(Task to carry out): After finding the line with "ATOM 210 C C" in the entries below, retype exactly each line from there through the line with "ATOM 242 N N", including that final line.

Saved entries

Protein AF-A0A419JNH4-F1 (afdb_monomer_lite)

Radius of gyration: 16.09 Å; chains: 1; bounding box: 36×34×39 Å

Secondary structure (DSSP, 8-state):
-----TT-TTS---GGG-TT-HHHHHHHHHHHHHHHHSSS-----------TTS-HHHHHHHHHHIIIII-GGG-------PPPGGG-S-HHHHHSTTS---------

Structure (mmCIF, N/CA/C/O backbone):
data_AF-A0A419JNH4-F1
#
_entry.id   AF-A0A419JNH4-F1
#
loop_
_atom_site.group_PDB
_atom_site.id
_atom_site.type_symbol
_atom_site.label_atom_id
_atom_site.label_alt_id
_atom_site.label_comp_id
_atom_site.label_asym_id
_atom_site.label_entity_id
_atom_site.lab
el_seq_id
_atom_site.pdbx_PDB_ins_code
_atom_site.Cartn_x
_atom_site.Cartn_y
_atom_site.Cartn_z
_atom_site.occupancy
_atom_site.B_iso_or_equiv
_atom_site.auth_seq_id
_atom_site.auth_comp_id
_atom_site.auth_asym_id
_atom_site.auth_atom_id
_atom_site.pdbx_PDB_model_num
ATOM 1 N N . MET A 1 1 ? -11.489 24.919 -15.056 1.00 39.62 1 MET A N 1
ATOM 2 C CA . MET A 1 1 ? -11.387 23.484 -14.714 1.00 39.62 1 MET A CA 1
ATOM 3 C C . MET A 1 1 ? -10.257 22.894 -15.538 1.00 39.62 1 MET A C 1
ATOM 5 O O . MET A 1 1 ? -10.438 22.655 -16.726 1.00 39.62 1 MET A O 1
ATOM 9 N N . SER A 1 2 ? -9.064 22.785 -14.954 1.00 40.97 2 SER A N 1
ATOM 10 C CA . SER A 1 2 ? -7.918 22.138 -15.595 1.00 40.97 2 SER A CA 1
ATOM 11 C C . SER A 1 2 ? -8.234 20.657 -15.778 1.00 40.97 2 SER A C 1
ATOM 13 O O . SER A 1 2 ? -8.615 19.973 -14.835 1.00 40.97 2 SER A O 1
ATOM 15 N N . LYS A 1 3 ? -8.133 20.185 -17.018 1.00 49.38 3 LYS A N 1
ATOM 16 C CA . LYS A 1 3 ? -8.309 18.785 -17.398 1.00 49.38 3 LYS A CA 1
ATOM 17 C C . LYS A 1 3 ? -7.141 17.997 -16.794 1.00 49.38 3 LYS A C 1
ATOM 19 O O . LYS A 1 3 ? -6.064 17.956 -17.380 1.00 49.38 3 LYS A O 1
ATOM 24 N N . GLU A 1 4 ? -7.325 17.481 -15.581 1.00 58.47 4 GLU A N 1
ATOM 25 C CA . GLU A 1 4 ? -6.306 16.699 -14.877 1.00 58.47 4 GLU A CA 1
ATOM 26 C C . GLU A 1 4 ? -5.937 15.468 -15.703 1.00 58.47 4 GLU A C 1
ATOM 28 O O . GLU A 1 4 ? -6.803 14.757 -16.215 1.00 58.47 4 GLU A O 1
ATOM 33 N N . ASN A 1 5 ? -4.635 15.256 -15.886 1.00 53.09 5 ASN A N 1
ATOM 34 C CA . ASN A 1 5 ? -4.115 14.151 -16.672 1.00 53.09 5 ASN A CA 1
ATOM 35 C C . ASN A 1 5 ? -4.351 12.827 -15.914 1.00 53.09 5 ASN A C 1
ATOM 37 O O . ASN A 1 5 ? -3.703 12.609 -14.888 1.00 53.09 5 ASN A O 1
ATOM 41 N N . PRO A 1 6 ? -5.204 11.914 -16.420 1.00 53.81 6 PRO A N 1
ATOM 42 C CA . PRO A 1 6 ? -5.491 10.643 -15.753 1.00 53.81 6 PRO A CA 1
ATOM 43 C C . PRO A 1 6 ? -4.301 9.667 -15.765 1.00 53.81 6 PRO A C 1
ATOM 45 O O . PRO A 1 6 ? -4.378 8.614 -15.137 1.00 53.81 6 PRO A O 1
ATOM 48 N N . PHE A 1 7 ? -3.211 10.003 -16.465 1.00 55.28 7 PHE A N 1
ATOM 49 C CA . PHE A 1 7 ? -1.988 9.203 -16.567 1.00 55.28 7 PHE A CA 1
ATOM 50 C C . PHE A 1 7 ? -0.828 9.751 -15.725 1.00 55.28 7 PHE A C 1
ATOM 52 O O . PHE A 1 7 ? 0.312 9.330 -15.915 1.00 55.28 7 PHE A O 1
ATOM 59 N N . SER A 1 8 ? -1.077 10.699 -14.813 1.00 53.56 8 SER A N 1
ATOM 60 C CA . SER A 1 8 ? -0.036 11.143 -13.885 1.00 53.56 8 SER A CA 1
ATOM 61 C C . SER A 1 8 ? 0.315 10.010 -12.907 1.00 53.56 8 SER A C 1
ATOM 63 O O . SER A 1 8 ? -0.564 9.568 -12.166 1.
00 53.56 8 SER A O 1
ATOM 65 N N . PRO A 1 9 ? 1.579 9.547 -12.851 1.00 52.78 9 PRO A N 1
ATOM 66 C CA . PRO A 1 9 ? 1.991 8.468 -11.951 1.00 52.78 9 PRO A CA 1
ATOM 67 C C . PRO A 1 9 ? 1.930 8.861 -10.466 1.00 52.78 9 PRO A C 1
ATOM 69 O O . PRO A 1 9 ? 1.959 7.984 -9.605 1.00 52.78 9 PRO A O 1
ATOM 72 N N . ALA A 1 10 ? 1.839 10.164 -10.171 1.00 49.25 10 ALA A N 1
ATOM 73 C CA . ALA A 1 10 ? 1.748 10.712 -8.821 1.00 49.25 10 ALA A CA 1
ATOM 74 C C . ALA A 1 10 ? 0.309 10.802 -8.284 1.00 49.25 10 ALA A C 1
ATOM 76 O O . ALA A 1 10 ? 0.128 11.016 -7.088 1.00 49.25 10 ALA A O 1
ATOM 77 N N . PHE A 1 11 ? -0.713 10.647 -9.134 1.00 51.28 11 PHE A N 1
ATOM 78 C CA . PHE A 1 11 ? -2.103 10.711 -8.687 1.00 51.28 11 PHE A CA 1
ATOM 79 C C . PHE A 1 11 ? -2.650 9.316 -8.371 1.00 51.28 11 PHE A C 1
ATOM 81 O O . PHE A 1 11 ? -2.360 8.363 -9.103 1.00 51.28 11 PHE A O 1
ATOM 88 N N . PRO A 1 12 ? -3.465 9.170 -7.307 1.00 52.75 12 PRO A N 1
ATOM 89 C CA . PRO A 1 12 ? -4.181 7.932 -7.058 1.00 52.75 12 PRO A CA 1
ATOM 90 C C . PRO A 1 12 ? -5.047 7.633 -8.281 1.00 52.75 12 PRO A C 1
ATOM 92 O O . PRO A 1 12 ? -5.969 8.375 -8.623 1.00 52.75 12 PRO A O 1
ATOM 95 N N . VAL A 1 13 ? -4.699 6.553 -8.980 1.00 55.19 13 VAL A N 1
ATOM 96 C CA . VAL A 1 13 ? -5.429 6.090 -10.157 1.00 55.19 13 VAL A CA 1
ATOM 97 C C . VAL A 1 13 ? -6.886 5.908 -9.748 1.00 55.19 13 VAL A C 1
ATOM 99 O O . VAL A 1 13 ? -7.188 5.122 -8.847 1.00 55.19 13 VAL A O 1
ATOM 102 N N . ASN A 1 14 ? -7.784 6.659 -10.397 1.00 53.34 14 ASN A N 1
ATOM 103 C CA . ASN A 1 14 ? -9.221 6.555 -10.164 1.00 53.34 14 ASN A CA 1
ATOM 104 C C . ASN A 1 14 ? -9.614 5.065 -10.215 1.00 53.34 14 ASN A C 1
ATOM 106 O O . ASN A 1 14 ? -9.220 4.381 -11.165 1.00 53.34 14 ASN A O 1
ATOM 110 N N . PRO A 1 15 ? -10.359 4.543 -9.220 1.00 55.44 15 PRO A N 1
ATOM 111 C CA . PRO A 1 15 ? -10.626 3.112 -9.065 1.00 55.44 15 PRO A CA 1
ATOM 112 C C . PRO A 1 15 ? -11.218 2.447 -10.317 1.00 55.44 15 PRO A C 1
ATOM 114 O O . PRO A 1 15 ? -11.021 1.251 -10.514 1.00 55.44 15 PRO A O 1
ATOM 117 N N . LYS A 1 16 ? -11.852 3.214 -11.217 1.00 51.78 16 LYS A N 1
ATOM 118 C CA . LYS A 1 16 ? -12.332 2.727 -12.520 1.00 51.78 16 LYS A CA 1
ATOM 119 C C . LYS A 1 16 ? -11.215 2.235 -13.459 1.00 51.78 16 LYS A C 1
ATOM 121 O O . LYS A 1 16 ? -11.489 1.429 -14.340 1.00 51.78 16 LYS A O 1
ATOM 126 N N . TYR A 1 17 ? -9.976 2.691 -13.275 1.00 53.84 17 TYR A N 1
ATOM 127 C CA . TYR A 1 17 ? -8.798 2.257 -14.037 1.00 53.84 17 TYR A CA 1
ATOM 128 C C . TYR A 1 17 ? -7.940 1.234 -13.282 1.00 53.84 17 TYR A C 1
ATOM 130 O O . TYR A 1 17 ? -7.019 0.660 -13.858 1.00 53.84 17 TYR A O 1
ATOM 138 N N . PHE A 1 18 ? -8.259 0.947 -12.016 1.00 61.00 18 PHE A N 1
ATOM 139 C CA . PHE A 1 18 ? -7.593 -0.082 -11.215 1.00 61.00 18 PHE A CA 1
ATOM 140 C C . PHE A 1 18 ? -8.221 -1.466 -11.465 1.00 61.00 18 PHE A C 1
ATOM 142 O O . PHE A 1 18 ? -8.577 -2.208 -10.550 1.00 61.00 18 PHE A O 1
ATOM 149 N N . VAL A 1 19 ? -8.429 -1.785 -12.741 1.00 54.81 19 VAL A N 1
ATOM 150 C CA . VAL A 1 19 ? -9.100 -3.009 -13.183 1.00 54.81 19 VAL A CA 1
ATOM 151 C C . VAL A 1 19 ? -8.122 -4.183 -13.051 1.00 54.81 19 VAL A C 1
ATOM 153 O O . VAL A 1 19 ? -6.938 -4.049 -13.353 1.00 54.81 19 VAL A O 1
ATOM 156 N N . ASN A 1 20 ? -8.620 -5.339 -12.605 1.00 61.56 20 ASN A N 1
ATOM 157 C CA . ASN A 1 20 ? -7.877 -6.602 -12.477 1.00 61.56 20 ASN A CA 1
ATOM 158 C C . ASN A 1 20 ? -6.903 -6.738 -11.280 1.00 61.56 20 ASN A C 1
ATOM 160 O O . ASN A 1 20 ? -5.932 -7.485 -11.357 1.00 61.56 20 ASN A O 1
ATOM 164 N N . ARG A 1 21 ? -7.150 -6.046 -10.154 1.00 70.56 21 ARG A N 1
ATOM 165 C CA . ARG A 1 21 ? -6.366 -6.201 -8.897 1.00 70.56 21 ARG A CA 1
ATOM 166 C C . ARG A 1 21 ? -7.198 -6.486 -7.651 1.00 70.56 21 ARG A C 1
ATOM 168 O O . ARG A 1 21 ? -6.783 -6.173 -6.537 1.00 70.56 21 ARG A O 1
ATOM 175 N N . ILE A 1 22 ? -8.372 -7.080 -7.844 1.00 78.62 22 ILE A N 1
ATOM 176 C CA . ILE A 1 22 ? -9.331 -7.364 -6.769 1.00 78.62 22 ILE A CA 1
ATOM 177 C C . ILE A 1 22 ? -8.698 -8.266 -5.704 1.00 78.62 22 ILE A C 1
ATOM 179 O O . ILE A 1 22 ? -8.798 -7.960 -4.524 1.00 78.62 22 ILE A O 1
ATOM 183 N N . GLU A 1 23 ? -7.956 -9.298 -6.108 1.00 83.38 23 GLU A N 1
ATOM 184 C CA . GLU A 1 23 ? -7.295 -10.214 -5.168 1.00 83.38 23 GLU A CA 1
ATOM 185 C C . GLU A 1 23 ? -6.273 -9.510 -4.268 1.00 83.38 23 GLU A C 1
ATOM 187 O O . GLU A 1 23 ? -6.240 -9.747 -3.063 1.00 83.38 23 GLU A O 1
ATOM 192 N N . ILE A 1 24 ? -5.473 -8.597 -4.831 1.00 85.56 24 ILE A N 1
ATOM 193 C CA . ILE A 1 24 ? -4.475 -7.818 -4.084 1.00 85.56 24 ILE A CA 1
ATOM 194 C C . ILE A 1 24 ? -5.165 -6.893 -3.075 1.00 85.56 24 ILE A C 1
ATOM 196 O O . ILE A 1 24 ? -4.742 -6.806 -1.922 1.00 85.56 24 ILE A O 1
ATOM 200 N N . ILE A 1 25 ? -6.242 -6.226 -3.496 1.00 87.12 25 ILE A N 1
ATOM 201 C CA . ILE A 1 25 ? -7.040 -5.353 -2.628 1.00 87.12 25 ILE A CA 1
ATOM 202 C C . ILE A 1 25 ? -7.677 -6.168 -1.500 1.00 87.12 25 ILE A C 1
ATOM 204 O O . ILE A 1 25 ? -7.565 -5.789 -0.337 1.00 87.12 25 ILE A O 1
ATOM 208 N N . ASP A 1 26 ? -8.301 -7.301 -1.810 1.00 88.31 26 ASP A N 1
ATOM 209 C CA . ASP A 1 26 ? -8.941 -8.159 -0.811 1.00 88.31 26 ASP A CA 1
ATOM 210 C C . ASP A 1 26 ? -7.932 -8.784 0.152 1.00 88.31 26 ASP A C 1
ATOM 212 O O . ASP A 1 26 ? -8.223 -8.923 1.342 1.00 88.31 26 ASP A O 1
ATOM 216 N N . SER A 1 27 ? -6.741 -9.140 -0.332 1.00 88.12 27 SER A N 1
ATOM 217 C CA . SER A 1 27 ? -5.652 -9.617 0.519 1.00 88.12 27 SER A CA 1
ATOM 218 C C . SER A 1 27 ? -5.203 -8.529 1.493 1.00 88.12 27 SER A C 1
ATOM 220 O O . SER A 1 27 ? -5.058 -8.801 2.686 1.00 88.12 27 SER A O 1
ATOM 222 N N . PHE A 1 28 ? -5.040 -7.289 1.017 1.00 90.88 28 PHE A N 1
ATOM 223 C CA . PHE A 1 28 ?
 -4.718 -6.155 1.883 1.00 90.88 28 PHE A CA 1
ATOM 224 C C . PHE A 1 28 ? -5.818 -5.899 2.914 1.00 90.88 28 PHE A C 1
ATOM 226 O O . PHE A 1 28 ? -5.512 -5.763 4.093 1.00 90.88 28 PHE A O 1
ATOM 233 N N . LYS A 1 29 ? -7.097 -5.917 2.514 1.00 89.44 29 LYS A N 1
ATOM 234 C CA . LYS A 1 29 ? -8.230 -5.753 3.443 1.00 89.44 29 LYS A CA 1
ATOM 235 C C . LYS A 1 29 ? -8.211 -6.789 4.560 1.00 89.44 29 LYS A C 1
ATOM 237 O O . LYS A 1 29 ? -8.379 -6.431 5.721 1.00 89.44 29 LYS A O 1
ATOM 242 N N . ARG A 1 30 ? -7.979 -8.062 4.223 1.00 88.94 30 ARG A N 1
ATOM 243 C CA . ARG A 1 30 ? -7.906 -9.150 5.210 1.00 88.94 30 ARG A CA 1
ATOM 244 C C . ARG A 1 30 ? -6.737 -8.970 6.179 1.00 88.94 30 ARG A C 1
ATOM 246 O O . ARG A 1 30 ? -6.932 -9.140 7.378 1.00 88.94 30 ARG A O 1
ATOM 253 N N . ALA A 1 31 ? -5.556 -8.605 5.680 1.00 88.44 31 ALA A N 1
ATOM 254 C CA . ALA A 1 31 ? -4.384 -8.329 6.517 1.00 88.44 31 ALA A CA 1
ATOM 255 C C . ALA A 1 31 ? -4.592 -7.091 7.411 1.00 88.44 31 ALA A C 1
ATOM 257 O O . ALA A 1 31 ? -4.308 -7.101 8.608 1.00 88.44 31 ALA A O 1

(Reply to the task):
ATOM 210 C C . ASP A 1 26 ? -7.932 -8.784 0.152 1.00 88.31 26 ASP A C 1
ATOM 212 O O . ASP A 1 26 ? -8.223 -8.923 1.342 1.00 88.31 26 ASP A O 1
ATOM 216 N N . SER A 1 27 ? -6.741 -9.140 -0.332 1.00 88.12 27 SER A N 1
ATOM 217 C CA . SER A 1 27 ? -5.652 -9.617 0.519 1.00 88.12 27 SER A CA 1
ATOM 218 C C . SER A 1 27 ? -5.203 -8.529 1.493 1.00 88.12 27 SER A C 1
ATOM 220 O O . SER A 1 27 ? -5.058 -8.801 2.686 1.00 88.12 27 SER A O 1
ATOM 222 N N . PHE A 1 28 ? -5.040 -7.289 1.017 1.00 90.88 28 PHE A N 1
ATOM 223 C CA . PHE A 1 28 ?
 -4.718 -6.155 1.883 1.00 90.88 28 PHE A CA 1
ATOM 224 C C . PHE A 1 28 ? -5.818 -5.899 2.914 1.00 90.88 28 PHE A C 1
ATOM 226 O O . PHE A 1 28 ? -5.512 -5.763 4.093 1.00 90.88 28 PHE A O 1
ATOM 233 N N . LYS A 1 29 ? -7.097 -5.917 2.514 1.00 89.44 29 LYS A N 1
ATOM 234 C CA . LYS A 1 29 ? -8.230 -5.753 3.443 1.00 89.44 29 LYS A CA 1
ATOM 235 C C . LYS A 1 29 ? -8.211 -6.789 4.560 1.00 89.44 29 LYS A C 1
ATOM 237 O O . LYS A 1 29 ? -8.379 -6.431 5.721 1.00 89.44 29 LYS A O 1
ATOM 242 N N . ARG A 1 30 ? -7.979 -8.062 4.223 1.00 88.94 30 ARG A N 1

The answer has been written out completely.